The lobby was filled with hungry customers waiting to be seated, wait staff were running from table to table taking orders and delivering food, busboys cleared as quickly as the laws of physics would allow. The smell of steak and fish filled the air and our mouths watered with anticipation. Our hostess took our name with a smile that strained to be sincere. With a furrowed brow she added us to the wait list. “I will seat you as soon as a table becomes available. If you would like to wait in the bar area you may find it more comfortable. Your wait will be about thirty minutes.” Neither of us drink alcohol so we thought it more to our liking to wait in the lobby.
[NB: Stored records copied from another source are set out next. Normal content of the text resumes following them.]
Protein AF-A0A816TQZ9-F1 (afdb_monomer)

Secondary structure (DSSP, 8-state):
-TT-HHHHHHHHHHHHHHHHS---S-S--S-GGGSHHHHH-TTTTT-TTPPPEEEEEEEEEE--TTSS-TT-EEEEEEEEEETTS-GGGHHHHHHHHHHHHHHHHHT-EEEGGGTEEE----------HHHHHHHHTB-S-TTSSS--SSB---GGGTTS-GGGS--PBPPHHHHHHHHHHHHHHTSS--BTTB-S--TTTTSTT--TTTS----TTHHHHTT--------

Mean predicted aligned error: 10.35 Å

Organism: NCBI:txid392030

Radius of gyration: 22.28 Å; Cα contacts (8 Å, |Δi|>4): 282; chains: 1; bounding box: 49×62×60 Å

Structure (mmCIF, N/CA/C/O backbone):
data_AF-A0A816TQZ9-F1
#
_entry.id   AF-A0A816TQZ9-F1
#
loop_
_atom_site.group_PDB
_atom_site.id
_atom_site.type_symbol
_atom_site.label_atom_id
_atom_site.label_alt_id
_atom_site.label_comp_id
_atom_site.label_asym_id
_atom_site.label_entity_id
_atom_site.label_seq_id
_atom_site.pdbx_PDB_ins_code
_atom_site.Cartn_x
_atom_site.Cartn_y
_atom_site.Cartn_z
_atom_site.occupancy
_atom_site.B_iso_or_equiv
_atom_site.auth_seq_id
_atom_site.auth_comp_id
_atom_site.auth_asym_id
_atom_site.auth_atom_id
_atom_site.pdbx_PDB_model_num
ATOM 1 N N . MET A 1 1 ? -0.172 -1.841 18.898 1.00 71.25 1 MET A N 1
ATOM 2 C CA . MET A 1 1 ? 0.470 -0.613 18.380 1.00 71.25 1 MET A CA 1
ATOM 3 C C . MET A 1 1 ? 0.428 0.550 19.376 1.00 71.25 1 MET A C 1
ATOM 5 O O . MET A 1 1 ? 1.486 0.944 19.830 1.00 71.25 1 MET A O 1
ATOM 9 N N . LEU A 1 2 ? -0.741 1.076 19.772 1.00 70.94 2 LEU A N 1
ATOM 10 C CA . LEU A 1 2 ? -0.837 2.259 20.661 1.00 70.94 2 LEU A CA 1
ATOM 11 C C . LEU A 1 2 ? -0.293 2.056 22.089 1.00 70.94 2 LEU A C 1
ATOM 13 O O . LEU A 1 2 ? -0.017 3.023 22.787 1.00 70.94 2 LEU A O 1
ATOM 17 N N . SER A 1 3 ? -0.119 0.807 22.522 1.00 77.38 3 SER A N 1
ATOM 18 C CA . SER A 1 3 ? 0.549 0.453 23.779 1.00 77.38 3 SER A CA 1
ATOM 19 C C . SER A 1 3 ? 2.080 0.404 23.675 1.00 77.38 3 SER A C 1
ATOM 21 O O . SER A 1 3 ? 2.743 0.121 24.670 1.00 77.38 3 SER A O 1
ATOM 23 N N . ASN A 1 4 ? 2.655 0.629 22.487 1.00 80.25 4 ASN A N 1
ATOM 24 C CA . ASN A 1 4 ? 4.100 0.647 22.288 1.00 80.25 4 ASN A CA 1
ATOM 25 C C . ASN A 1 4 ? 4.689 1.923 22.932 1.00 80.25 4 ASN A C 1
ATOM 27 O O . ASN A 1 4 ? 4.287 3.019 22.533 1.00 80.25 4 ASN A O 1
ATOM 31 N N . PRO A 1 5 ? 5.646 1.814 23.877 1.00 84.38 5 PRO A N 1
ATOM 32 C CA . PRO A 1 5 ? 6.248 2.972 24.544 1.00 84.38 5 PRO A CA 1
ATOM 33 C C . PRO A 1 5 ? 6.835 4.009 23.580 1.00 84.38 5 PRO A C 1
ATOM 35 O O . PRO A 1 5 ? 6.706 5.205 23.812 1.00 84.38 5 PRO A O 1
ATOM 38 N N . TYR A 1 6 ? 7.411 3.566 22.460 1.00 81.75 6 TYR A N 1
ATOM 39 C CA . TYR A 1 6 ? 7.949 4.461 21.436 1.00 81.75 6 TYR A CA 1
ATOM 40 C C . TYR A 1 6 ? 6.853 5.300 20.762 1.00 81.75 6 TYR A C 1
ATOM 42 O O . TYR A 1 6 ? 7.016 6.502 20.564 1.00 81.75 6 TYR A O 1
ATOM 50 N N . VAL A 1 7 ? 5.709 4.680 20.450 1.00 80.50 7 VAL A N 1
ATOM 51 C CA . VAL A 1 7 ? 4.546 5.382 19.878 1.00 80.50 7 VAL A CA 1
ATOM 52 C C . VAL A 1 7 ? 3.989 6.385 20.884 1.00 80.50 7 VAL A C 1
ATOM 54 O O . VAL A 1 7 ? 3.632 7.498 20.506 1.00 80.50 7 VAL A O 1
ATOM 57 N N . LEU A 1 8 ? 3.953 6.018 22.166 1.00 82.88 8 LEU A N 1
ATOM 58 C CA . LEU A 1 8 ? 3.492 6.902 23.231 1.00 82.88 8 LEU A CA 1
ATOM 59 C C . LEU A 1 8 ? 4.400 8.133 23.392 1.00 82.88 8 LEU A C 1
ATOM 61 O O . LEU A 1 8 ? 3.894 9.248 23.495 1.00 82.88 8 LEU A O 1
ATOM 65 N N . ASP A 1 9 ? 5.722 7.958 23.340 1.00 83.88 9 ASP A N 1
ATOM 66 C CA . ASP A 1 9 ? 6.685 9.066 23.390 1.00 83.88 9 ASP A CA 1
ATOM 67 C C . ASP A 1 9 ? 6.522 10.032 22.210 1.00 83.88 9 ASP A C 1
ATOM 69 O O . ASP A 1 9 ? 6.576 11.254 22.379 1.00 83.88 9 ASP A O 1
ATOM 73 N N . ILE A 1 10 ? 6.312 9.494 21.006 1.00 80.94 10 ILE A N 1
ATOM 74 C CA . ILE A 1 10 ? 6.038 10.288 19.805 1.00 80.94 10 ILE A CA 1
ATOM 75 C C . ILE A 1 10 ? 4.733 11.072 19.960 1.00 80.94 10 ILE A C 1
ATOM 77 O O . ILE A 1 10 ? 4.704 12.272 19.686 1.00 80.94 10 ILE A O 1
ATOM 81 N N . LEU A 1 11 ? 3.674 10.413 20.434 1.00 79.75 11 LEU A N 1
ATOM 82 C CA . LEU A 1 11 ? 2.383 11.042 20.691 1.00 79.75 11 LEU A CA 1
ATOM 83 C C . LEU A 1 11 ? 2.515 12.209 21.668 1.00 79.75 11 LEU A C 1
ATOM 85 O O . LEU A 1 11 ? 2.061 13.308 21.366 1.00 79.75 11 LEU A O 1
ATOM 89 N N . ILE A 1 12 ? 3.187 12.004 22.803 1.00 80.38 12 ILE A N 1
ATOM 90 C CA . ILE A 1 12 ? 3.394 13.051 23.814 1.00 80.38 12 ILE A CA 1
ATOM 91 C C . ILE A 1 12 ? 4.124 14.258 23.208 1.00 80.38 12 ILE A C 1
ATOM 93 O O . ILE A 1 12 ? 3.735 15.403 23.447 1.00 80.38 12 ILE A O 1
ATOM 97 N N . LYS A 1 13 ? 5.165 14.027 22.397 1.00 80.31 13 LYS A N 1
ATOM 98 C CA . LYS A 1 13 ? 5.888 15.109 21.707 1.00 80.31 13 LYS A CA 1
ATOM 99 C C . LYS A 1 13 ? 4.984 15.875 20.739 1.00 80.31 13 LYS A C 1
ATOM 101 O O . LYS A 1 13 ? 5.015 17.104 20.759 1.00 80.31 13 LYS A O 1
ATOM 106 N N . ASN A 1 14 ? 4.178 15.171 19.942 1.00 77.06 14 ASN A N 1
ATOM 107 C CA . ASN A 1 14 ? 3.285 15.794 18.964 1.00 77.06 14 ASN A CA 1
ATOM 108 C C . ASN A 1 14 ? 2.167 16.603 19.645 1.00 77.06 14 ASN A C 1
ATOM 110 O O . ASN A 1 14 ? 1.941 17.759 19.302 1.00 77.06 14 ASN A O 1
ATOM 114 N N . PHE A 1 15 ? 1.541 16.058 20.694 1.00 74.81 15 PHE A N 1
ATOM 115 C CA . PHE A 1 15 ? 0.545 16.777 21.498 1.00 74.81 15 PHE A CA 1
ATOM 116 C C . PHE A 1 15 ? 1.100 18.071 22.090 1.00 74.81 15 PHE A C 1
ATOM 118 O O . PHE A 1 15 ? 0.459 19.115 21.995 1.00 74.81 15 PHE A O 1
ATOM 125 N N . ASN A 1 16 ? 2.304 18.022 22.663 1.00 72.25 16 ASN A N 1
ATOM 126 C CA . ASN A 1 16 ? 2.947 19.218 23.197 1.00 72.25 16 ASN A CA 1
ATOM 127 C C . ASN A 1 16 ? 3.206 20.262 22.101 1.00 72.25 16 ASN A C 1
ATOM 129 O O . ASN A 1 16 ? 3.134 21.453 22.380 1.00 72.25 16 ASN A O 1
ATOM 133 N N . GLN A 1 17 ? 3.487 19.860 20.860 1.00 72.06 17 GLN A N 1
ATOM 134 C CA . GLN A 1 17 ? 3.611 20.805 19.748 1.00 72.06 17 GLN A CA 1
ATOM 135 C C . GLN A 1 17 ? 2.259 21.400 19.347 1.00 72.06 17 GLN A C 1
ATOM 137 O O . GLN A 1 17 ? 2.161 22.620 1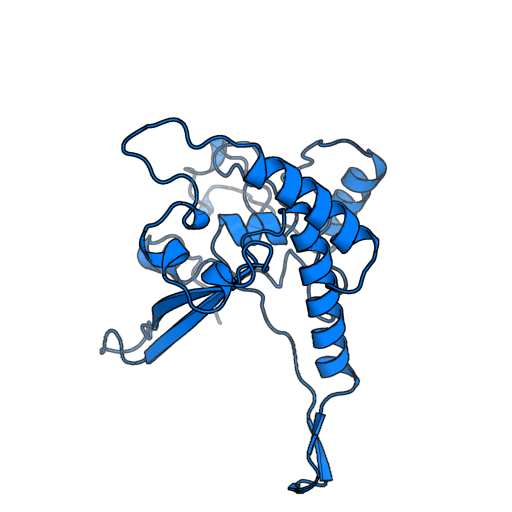9.261 1.00 72.06 17 GLN A O 1
ATOM 142 N N . ILE A 1 18 ? 1.222 20.576 19.170 1.00 68.31 18 ILE A N 1
ATOM 143 C CA . ILE A 1 18 ? -0.129 21.013 18.777 1.00 68.31 18 ILE A CA 1
ATOM 144 C C . ILE A 1 18 ? -0.721 21.976 19.816 1.00 68.31 18 ILE A C 1
ATOM 146 O O . ILE A 1 18 ? -1.246 23.022 19.456 1.00 68.31 18 ILE A O 1
ATOM 150 N N . ILE A 1 19 ? -0.583 21.675 21.112 1.00 64.06 19 ILE A N 1
ATOM 151 C CA . ILE A 1 19 ? -1.076 22.541 22.198 1.00 64.06 19 ILE A CA 1
ATOM 152 C C . ILE A 1 19 ? -0.330 23.886 22.233 1.00 64.06 19 ILE A C 1
ATOM 154 O O . ILE A 1 19 ? -0.926 24.912 22.552 1.00 64.06 19 ILE A O 1
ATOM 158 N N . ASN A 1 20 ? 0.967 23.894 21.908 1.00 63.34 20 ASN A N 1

We needed to find a small spot of the floor we could claim as we waited for a table when a gentleman burst between us. “There are empty tables and I demand to be seated immediately! Look Miss, over there! I see three tables ready to go. I want one of those tables!” His arm swung wide nearly missing my head. Before any physical damage could be done the hostess turned him back toward her, “What is your name sir? Let me see where you are on the wait list.” He gruffly shared his name and she checked her list. “Well sir, there are several people ahead of you and I will be happy to seat you when your name comes up.” His glare would have melted the polar ice caps. This gentleman (and I use that term very loosely) would not be satiated. The hostess was a monument to calmness as she looked at him straight faced. “I would be happy to seat you at one of the empty tables, but there would be no one to serve you. Would you like to sit where you will get service, or would you like to sit where you will wait until a serviceable table opens up?”

She held up her index finger pausing his next tirade. With her other hand she held the intercom close to her ear and listened. Nodding to the voice on the other side of the conversation she turned to the gentleman and said, “If you will follow me sir, my manger would like to speak with you.” They headed out of the lobby. He sauntered behind the hostess like a man who had just won the war. Only a few moments passed when the hostess returned with what could only be described as a victorious look on her face. Soon after the gentleman squirmed back to the lobby of the restaurant and slid solemnly in his seat waiting just like everyone else. The lobby sighed with relief. Looking around at one another we silently agreed that it was nice to see who the true victor was.